-- Data shown follows --

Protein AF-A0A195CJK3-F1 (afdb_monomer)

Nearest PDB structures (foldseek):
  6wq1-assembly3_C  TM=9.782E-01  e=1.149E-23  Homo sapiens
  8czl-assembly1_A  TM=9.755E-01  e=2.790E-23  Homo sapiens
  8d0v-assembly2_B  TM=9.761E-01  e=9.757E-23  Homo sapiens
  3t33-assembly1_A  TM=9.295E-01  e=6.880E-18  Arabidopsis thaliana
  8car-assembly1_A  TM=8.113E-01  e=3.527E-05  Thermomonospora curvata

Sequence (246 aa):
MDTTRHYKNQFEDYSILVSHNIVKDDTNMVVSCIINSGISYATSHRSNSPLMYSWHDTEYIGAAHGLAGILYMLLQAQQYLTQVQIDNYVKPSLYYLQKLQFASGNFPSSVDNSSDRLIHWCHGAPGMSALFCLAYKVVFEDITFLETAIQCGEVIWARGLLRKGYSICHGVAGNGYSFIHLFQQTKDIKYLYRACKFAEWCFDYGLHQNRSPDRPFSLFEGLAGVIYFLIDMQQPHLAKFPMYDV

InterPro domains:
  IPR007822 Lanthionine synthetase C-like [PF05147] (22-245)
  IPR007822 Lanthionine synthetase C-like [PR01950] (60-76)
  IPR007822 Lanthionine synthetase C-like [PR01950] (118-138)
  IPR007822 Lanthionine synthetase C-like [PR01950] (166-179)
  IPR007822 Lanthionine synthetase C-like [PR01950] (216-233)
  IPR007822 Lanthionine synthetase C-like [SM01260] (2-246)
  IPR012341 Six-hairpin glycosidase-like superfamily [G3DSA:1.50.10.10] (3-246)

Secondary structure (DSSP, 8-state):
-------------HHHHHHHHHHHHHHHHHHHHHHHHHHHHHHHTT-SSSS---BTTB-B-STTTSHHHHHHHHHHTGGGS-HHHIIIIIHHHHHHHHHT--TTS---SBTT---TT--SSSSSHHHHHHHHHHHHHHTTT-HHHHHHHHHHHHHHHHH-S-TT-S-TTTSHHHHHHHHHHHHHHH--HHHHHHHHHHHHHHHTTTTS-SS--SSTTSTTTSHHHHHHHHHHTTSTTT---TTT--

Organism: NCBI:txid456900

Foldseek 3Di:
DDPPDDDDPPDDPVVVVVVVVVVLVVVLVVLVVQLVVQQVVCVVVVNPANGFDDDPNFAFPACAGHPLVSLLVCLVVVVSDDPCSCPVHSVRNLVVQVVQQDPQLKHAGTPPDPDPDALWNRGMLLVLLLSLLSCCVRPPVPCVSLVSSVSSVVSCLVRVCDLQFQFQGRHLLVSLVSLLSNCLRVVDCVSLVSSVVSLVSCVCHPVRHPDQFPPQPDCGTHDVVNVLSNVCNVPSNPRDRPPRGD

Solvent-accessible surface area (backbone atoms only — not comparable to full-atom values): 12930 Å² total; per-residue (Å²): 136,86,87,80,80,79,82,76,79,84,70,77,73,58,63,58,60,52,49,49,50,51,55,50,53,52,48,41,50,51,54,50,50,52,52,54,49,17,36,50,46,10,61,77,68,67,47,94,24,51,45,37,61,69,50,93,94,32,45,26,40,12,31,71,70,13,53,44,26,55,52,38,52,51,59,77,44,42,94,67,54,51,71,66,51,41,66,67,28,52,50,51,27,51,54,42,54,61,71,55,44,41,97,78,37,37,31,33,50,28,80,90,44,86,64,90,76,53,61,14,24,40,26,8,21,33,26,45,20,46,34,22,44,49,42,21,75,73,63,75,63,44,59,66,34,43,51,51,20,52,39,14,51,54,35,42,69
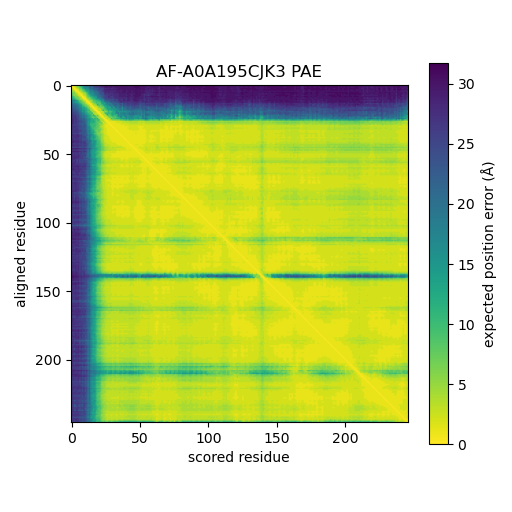,78,59,22,81,41,49,65,25,49,10,28,41,56,10,20,36,27,36,24,46,31,24,36,46,48,17,65,71,69,67,44,61,69,28,46,52,52,24,51,54,35,49,56,57,52,73,52,67,81,76,66,41,78,50,83,47,97,46,52,67,35,52,51,49,9,50,45,20,33,52,50,44,59,57,31,62,77,44,51,87,74,47,63,57,83,96,73,59,132

pLDDT: mean 91.78, std 14.73, range [33.91, 98.88]

Radius of gyration: 20.84 Å; Cα contacts (8 Å, |Δi|>4): 390; chains: 1; bounding box: 59×58×58 Å

Structure (mmCIF, N/CA/C/O backbone):
data_AF-A0A195CJK3-F1
#
_entry.id   AF-A0A195CJK3-F1
#
loop_
_atom_site.group_PDB
_atom_site.id
_atom_site.type_symbol
_atom_site.label_atom_id
_atom_site.label_alt_id
_atom_site.label_comp_id
_atom_site.label_asym_id
_atom_site.label_entity_id
_atom_site.label_seq_id
_atom_site.pdbx_PDB_ins_code
_atom_site.Cartn_x
_atom_site.Cartn_y
_atom_site.Cartn_z
_atom_site.occupancy
_atom_site.B_iso_or_equiv
_atom_site.auth_seq_id
_atom_site.auth_comp_id
_atom_site.auth_asym_id
_atom_site.auth_atom_id
_atom_site.pdbx_PDB_model_num
ATOM 1 N N . MET A 1 1 ? -36.435 -43.336 -33.008 1.00 40.66 1 MET A N 1
ATOM 2 C CA . MET A 1 1 ? -35.955 -43.222 -31.615 1.00 40.66 1 MET A CA 1
ATOM 3 C C . MET A 1 1 ? -36.203 -41.791 -31.196 1.00 40.66 1 MET A C 1
ATOM 5 O O . MET A 1 1 ? -35.702 -40.890 -31.851 1.00 40.66 1 MET A O 1
ATOM 9 N N . ASP A 1 2 ? -37.097 -41.608 -30.235 1.00 33.91 2 ASP A N 1
ATOM 10 C CA . ASP A 1 2 ? -37.635 -40.315 -29.811 1.00 33.91 2 ASP A CA 1
ATOM 11 C C . ASP A 1 2 ? -36.629 -39.587 -28.901 1.00 33.91 2 ASP A C 1
ATOM 13 O O . ASP A 1 2 ? -36.181 -40.150 -27.901 1.00 33.91 2 ASP A O 1
ATOM 17 N N . THR A 1 3 ? -36.228 -38.368 -29.271 1.00 41.69 3 THR A N 1
ATOM 18 C CA . THR A 1 3 ? -35.204 -37.558 -28.586 1.00 41.69 3 THR A CA 1
ATOM 19 C C . THR A 1 3 ? -35.791 -36.497 -27.646 1.00 41.69 3 THR A C 1
ATOM 21 O O . THR A 1 3 ? -35.074 -35.599 -27.213 1.00 41.69 3 THR A O 1
ATOM 24 N N . THR A 1 4 ? -37.073 -36.586 -27.274 1.00 45.38 4 THR A N 1
ATOM 25 C CA . THR A 1 4 ? -37.768 -35.524 -26.515 1.00 45.38 4 THR A CA 1
ATOM 26 C C . THR A 1 4 ? -37.998 -35.803 -25.022 1.00 45.38 4 THR A C 1
ATOM 28 O O . THR A 1 4 ? -38.966 -35.328 -24.428 1.00 45.38 4 THR A O 1
ATOM 31 N N . ARG A 1 5 ? -37.085 -36.506 -24.336 1.00 43.53 5 ARG A N 1
ATOM 32 C CA . ARG A 1 5 ? -37.117 -36.573 -22.859 1.00 43.53 5 ARG A CA 1
ATOM 33 C C . ARG A 1 5 ? -36.312 -35.440 -22.225 1.00 43.53 5 ARG A C 1
ATOM 35 O O . ARG A 1 5 ? -35.126 -35.578 -21.944 1.00 43.53 5 ARG A O 1
ATOM 42 N N . HIS A 1 6 ? -36.994 -34.334 -21.935 1.00 46.88 6 HIS A N 1
ATOM 43 C CA . HIS A 1 6 ? -36.516 -33.331 -20.986 1.00 46.88 6 HIS A CA 1
ATOM 44 C C . HIS A 1 6 ? -36.498 -33.920 -19.568 1.00 46.88 6 HIS A C 1
ATOM 46 O O . HIS A 1 6 ? -37.542 -34.070 -18.934 1.00 46.88 6 HIS A O 1
ATOM 52 N N . TYR A 1 7 ? -35.309 -34.230 -19.051 1.00 39.47 7 TYR A N 1
ATOM 53 C CA . TYR A 1 7 ? -35.112 -34.417 -17.615 1.00 39.47 7 TYR A CA 1
ATOM 54 C C . TYR A 1 7 ? -35.236 -33.050 -16.931 1.00 39.47 7 TYR A C 1
ATOM 56 O O . TYR A 1 7 ? -34.323 -32.228 -16.993 1.00 39.47 7 TYR A O 1
ATOM 64 N N . LYS A 1 8 ? -36.378 -32.786 -16.286 1.00 45.50 8 LYS A N 1
ATOM 65 C CA . LYS A 1 8 ? -36.473 -31.714 -15.289 1.00 45.50 8 LYS A CA 1
ATOM 66 C C . LYS A 1 8 ? -35.713 -32.177 -14.052 1.00 45.50 8 LYS A C 1
ATOM 68 O O . LYS A 1 8 ? -36.163 -33.086 -13.359 1.00 45.50 8 LYS A O 1
ATOM 73 N N . ASN A 1 9 ? -34.560 -31.565 -13.804 1.00 43.25 9 ASN A N 1
ATOM 74 C CA . ASN A 1 9 ? -33.838 -31.737 -12.554 1.00 43.25 9 ASN A CA 1
ATOM 75 C C . ASN A 1 9 ? -34.704 -31.128 -11.436 1.00 43.25 9 ASN A C 1
ATOM 77 O O . ASN A 1 9 ? -34.954 -29.926 -11.441 1.00 43.25 9 ASN A O 1
ATOM 81 N N . GLN A 1 10 ? -35.259 -31.971 -10.563 1.00 41.66 10 GLN A N 1
ATOM 82 C CA . GLN A 1 10 ? -36.187 -31.579 -9.491 1.00 41.66 10 GLN A CA 1
ATOM 83 C C . GLN A 1 10 ? -35.483 -31.254 -8.166 1.00 41.66 10 GLN A C 1
ATOM 85 O O . GLN A 1 10 ? -36.143 -31.084 -7.145 1.00 41.66 10 GLN A O 1
ATOM 90 N N . PHE A 1 11 ? -34.157 -31.147 -8.171 1.00 45.03 11 PHE A N 1
ATOM 91 C CA . PHE A 1 11 ? -33.409 -30.681 -7.014 1.00 45.03 11 PHE A CA 1
ATOM 92 C C . PHE A 1 11 ? -33.193 -29.174 -7.154 1.00 45.03 11 PHE A C 1
ATOM 94 O O . PHE A 1 11 ? -32.376 -28.735 -7.962 1.00 45.03 11 PHE A O 1
ATOM 101 N N . GLU A 1 12 ? -33.952 -28.380 -6.394 1.00 51.25 12 GLU A N 1
ATOM 102 C CA . GLU A 1 12 ? -33.516 -27.024 -6.063 1.00 51.25 12 GLU A CA 1
ATOM 103 C C . GLU A 1 12 ? -32.126 -27.130 -5.428 1.00 51.25 12 GLU A C 1
ATOM 105 O O . GLU A 1 12 ? -31.907 -27.930 -4.515 1.00 51.25 12 GLU A O 1
ATOM 110 N N . ASP A 1 13 ? -31.170 -26.373 -5.962 1.00 51.41 13 ASP A N 1
ATOM 111 C CA . ASP A 1 13 ? -29.777 -26.412 -5.533 1.00 51.41 13 ASP A CA 1
ATOM 112 C C . ASP A 1 13 ? -29.611 -25.693 -4.183 1.00 51.41 13 ASP A C 1
ATOM 114 O O . ASP A 1 13 ? -29.106 -24.575 -4.076 1.00 51.41 13 ASP A O 1
ATOM 118 N N . TYR A 1 14 ? -30.073 -26.352 -3.119 1.00 49.75 14 TYR A N 1
ATOM 119 C CA . TYR A 1 14 ? -29.895 -25.918 -1.734 1.00 49.75 14 TYR A CA 1
ATOM 120 C C . TYR A 1 14 ? -28.412 -25.874 -1.323 1.00 49.75 14 TYR A C 1
ATOM 122 O O . TYR A 1 14 ? -28.089 -25.271 -0.300 1.00 49.75 14 TYR A O 1
ATOM 130 N N . SER A 1 15 ? -27.492 -26.459 -2.105 1.00 51.59 15 SER A N 1
ATOM 131 C CA . SER A 1 15 ? -26.060 -26.465 -1.788 1.00 51.59 15 SER A CA 1
ATOM 132 C C . SER A 1 15 ? -25.431 -25.077 -1.914 1.00 51.59 15 SER A C 1
ATOM 134 O O . SER A 1 15 ? -24.563 -24.726 -1.116 1.00 51.59 15 SER A O 1
ATOM 136 N N . ILE A 1 16 ? -25.922 -24.241 -2.835 1.00 52.44 16 ILE A N 1
ATOM 137 C CA . ILE A 1 16 ? -25.433 -22.870 -3.038 1.00 52.44 16 ILE A CA 1
ATOM 138 C C . ILE A 1 16 ? -25.832 -21.974 -1.860 1.00 52.44 16 ILE A C 1
ATOM 140 O O . ILE A 1 16 ? -25.006 -21.243 -1.325 1.00 52.44 16 ILE A O 1
ATOM 144 N N . LEU A 1 17 ? -27.079 -22.063 -1.392 1.00 49.34 17 LEU A N 1
ATOM 145 C CA . LEU A 1 17 ? -27.545 -21.281 -0.240 1.00 49.34 17 LEU A CA 1
ATOM 146 C C . LEU A 1 17 ? -26.891 -21.735 1.070 1.00 49.34 17 LEU A C 1
ATOM 148 O O . LEU A 1 17 ? -26.492 -20.901 1.881 1.00 49.34 17 LEU A O 1
ATOM 152 N N . VAL A 1 18 ? -26.742 -23.047 1.272 1.00 52.19 18 VAL A N 1
ATOM 153 C CA . VAL A 1 18 ? -26.083 -23.601 2.463 1.00 52.19 18 VAL A CA 1
ATOM 154 C C . VAL A 1 18 ? -24.586 -23.276 2.464 1.00 52.19 18 VAL A C 1
ATOM 156 O O . VAL A 1 18 ? -24.077 -22.828 3.485 1.00 52.19 18 VAL A O 1
ATOM 159 N N . SER A 1 19 ? -23.888 -23.407 1.330 1.00 52.94 19 SER A N 1
ATOM 160 C CA . SER A 1 19 ? -22.4
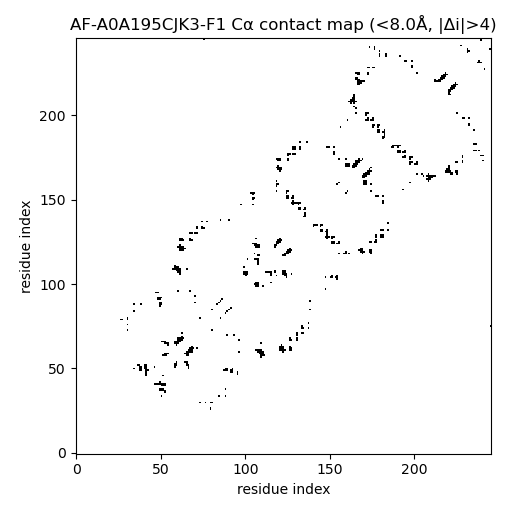73 -23.018 1.218 1.00 52.94 19 SER A CA 1
ATOM 161 C C . SER A 1 19 ? -22.265 -21.515 1.386 1.00 52.94 19 SER A C 1
ATOM 163 O O . SER A 1 19 ? -21.348 -21.118 2.098 1.00 52.94 19 SER A O 1
ATOM 165 N N . HIS A 1 20 ? -23.137 -20.670 0.826 1.00 59.09 20 HIS A N 1
ATOM 166 C CA . HIS A 1 20 ? -23.076 -19.229 1.063 1.00 59.09 20 HIS A CA 1
ATOM 167 C C . HIS A 1 20 ? -23.276 -18.873 2.534 1.00 59.09 20 HIS A C 1
ATOM 169 O O . HIS A 1 20 ? -22.544 -18.026 3.039 1.00 59.09 20 HIS A O 1
ATOM 175 N N . ASN A 1 21 ? -24.217 -19.517 3.229 1.00 57.91 21 ASN A N 1
ATOM 176 C CA . ASN A 1 21 ? -24.437 -19.269 4.654 1.00 57.91 21 ASN A CA 1
ATOM 177 C C . ASN A 1 21 ? -23.250 -19.742 5.507 1.00 57.91 21 ASN A C 1
ATOM 179 O O . ASN A 1 21 ? -22.799 -18.987 6.360 1.00 57.91 21 ASN A O 1
ATOM 183 N N . ILE A 1 22 ? -22.678 -20.917 5.216 1.00 60.78 22 ILE A N 1
ATOM 184 C CA . ILE A 1 22 ? -21.480 -21.425 5.908 1.00 60.78 22 ILE A CA 1
ATOM 185 C C . ILE A 1 22 ? -20.285 -20.483 5.692 1.00 60.78 22 ILE A C 1
ATOM 187 O O . ILE A 1 22 ? -19.668 -20.042 6.654 1.00 60.78 22 ILE A O 1
ATOM 191 N N . VAL A 1 23 ? -20.004 -20.086 4.445 1.00 66.19 23 VAL A N 1
ATOM 192 C CA . VAL A 1 23 ? -18.892 -19.169 4.127 1.00 66.19 23 VAL A CA 1
ATOM 193 C C . VAL A 1 23 ? -19.096 -17.794 4.771 1.00 66.19 23 VAL A C 1
ATOM 195 O O . VAL A 1 23 ? -18.132 -17.162 5.210 1.00 66.19 23 VAL A O 1
ATOM 198 N N . LYS A 1 24 ? -20.341 -17.313 4.850 1.00 67.50 24 LYS A N 1
ATOM 199 C CA . LYS A 1 24 ? -20.680 -16.040 5.497 1.00 67.50 24 LYS A CA 1
ATOM 200 C C . LYS A 1 24 ? -20.440 -16.093 7.008 1.00 67.50 24 LYS A C 1
ATOM 202 O O . LYS A 1 24 ? -19.851 -15.160 7.556 1.00 67.50 24 LYS A O 1
ATOM 207 N N . ASP A 1 25 ? -20.862 -17.172 7.660 1.00 73.25 25 ASP A N 1
ATOM 208 C CA . ASP A 1 25 ? -20.675 -17.378 9.098 1.00 73.25 25 ASP A CA 1
ATOM 209 C C . ASP A 1 25 ? -19.190 -17.548 9.449 1.00 73.25 25 ASP A C 1
ATOM 211 O O . ASP A 1 25 ? -18.700 -16.911 10.387 1.00 73.25 25 ASP A O 1
ATOM 215 N N . ASP A 1 26 ? -18.435 -18.277 8.625 1.00 84.69 26 ASP A N 1
ATOM 216 C CA . ASP A 1 26 ? -16.985 -18.419 8.774 1.00 84.69 26 ASP A CA 1
ATOM 217 C C . ASP A 1 26 ? -16.253 -17.084 8.573 1.00 84.69 26 ASP A C 1
ATOM 219 O O . ASP A 1 26 ? -15.347 -16.744 9.336 1.00 84.69 26 ASP A O 1
ATOM 223 N N . THR A 1 27 ? -16.671 -16.269 7.597 1.00 90.00 27 THR A N 1
ATOM 224 C CA . THR A 1 27 ? -16.058 -14.950 7.358 1.00 90.00 27 THR A CA 1
ATOM 225 C C . THR A 1 27 ? -16.316 -13.992 8.522 1.00 90.00 27 THR A C 1
ATOM 227 O O . THR A 1 27 ? -15.389 -13.327 8.987 1.00 90.00 27 THR A O 1
ATOM 230 N N . ASN A 1 28 ? -17.547 -13.953 9.042 1.00 91.81 28 ASN A N 1
ATOM 231 C CA . ASN A 1 28 ? -17.896 -13.176 10.238 1.00 91.81 28 ASN A CA 1
ATOM 232 C C . ASN A 1 28 ? -17.043 -13.573 11.447 1.00 91.81 28 ASN A C 1
ATOM 234 O O . ASN A 1 28 ? -16.556 -12.711 12.189 1.00 91.81 28 ASN A O 1
ATOM 238 N N . MET A 1 29 ? -16.849 -14.878 11.639 1.00 94.25 29 MET A N 1
ATOM 239 C CA . MET A 1 29 ? -16.017 -15.415 12.709 1.00 94.25 29 MET A CA 1
ATOM 240 C C . MET A 1 29 ? -14.558 -14.977 12.543 1.00 94.25 29 MET A C 1
ATOM 242 O O . MET A 1 29 ? -13.973 -14.459 13.492 1.00 94.25 29 MET A O 1
ATOM 246 N N . VAL A 1 30 ? -13.989 -15.089 11.340 1.00 96.12 30 VAL A N 1
ATOM 247 C CA . VAL A 1 30 ? -12.610 -14.657 11.057 1.00 96.12 30 VAL A CA 1
ATOM 248 C C . VAL A 1 30 ? -12.431 -13.153 11.287 1.00 96.12 30 VAL A C 1
ATOM 250 O O . VAL A 1 30 ? -11.489 -12.758 11.973 1.00 96.12 30 VAL A O 1
ATOM 253 N N . VAL A 1 31 ? -13.342 -12.309 10.792 1.00 96.69 31 VAL A N 1
ATOM 254 C CA . VAL A 1 31 ? -13.304 -10.849 11.019 1.00 96.69 31 VAL A CA 1
ATOM 255 C C . VAL A 1 31 ? -13.351 -10.528 12.513 1.00 96.69 31 VAL A C 1
ATOM 257 O O . VAL A 1 31 ? -12.556 -9.723 13.005 1.00 96.69 31 VAL A O 1
ATOM 260 N N . SER A 1 32 ? -14.227 -11.204 13.259 1.00 95.94 32 SER A N 1
ATOM 261 C CA . SER A 1 32 ? -14.335 -11.039 14.712 1.00 95.94 32 SER A CA 1
ATOM 262 C C . SER A 1 32 ? -13.051 -11.457 15.432 1.00 95.94 32 SER A C 1
ATOM 264 O O . SER A 1 32 ? -12.587 -10.746 16.324 1.00 95.94 32 SER A O 1
ATOM 266 N N . CYS A 1 33 ? -12.434 -12.571 15.029 1.00 97.94 33 CYS A N 1
ATOM 267 C CA . CYS A 1 33 ? -11.152 -13.022 15.568 1.00 97.94 33 CYS A CA 1
ATOM 268 C C . CYS A 1 33 ? -10.028 -12.015 15.302 1.00 97.94 33 CYS A C 1
ATOM 270 O O . CYS A 1 33 ? -9.265 -11.720 16.221 1.00 97.94 33 CYS A O 1
ATOM 272 N N . ILE A 1 34 ? -9.949 -11.456 14.089 1.00 98.38 34 ILE A N 1
ATOM 273 C CA . ILE A 1 34 ? -8.953 -10.435 13.733 1.00 98.38 34 ILE A CA 1
ATOM 274 C C . ILE A 1 34 ? -9.101 -9.221 14.656 1.00 98.38 34 ILE A C 1
ATOM 276 O O . ILE A 1 34 ? -8.144 -8.858 15.337 1.00 98.38 34 ILE A O 1
ATOM 280 N N . ILE A 1 35 ? -10.306 -8.648 14.753 1.00 98.50 35 ILE A N 1
ATOM 281 C CA . ILE A 1 35 ? -10.572 -7.474 15.599 1.00 98.50 35 ILE A CA 1
ATOM 282 C C . ILE A 1 35 ? -10.245 -7.762 17.070 1.00 98.50 35 ILE A C 1
ATOM 284 O O . ILE A 1 35 ? -9.497 -7.008 17.691 1.00 98.50 35 ILE A O 1
ATOM 288 N N . ASN A 1 36 ? -10.751 -8.864 17.629 1.00 98.44 36 ASN A N 1
ATOM 289 C CA . ASN A 1 36 ? -10.540 -9.201 19.040 1.00 98.44 36 ASN A CA 1
ATOM 290 C C . ASN A 1 36 ? -9.062 -9.455 19.364 1.00 98.44 36 ASN A C 1
ATOM 292 O O . ASN A 1 36 ? -8.579 -9.030 20.419 1.00 98.44 36 ASN A O 1
ATOM 296 N N . SER A 1 37 ? -8.335 -10.109 18.453 1.00 98.62 37 SER A N 1
ATOM 297 C CA . SER A 1 37 ? -6.889 -10.302 18.570 1.00 98.62 37 SER A CA 1
ATOM 298 C C . SER A 1 37 ? -6.156 -8.963 18.555 1.00 98.62 37 SER A C 1
ATOM 300 O O . SER A 1 37 ? -5.295 -8.737 19.404 1.00 98.62 37 SER A O 1
ATOM 302 N N . GLY A 1 38 ? -6.516 -8.061 17.637 1.00 98.75 38 GLY A N 1
ATOM 303 C CA . GLY A 1 38 ? -5.902 -6.738 17.521 1.00 98.75 38 GLY A CA 1
ATOM 304 C C . GLY A 1 38 ? -6.120 -5.862 18.752 1.00 98.75 38 GLY A C 1
ATOM 305 O O . GLY A 1 38 ? -5.180 -5.224 19.221 1.00 98.75 38 GLY A O 1
ATOM 306 N N . ILE A 1 39 ? -7.331 -5.875 19.317 1.00 98.81 39 ILE A N 1
ATOM 307 C CA . ILE A 1 39 ? -7.664 -5.153 20.558 1.00 98.81 39 ILE A CA 1
ATOM 308 C C . ILE A 1 39 ? -6.862 -5.712 21.733 1.00 98.81 39 ILE A C 1
ATOM 310 O O . ILE A 1 39 ? -6.286 -4.957 22.520 1.00 98.81 39 ILE A O 1
ATOM 314 N N . SER A 1 40 ? -6.827 -7.041 21.857 1.00 98.69 40 SER A N 1
ATOM 315 C CA . SER A 1 40 ? -6.136 -7.721 22.954 1.00 98.69 40 SER A CA 1
ATOM 316 C C . SER A 1 40 ? -4.638 -7.428 22.921 1.00 98.69 40 SER A C 1
ATOM 318 O O . SER A 1 40 ? -4.073 -7.028 23.939 1.00 98.69 40 SER A O 1
ATOM 320 N N . TYR A 1 41 ? -4.020 -7.539 21.742 1.00 98.62 41 TYR A N 1
ATOM 321 C CA . TYR A 1 41 ? -2.609 -7.227 21.542 1.00 98.62 41 TYR A CA 1
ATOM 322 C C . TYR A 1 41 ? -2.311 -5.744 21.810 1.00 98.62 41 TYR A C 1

-- Data shown concluded --

* [Prompt] The expected answer is a copy of each line above containing "sapiens".

* [Result below]
  6wq1-assembly3_C  TM=9.782E-01  e=1.149E-23  Homo sapiens
  8czl-assembly1_A  TM=9.755E-01  e=2.790E-23  Homo sapiens
  8d0v-assembly2_B  TM=9.761E-01  e=9.757E-23  Homo sapiens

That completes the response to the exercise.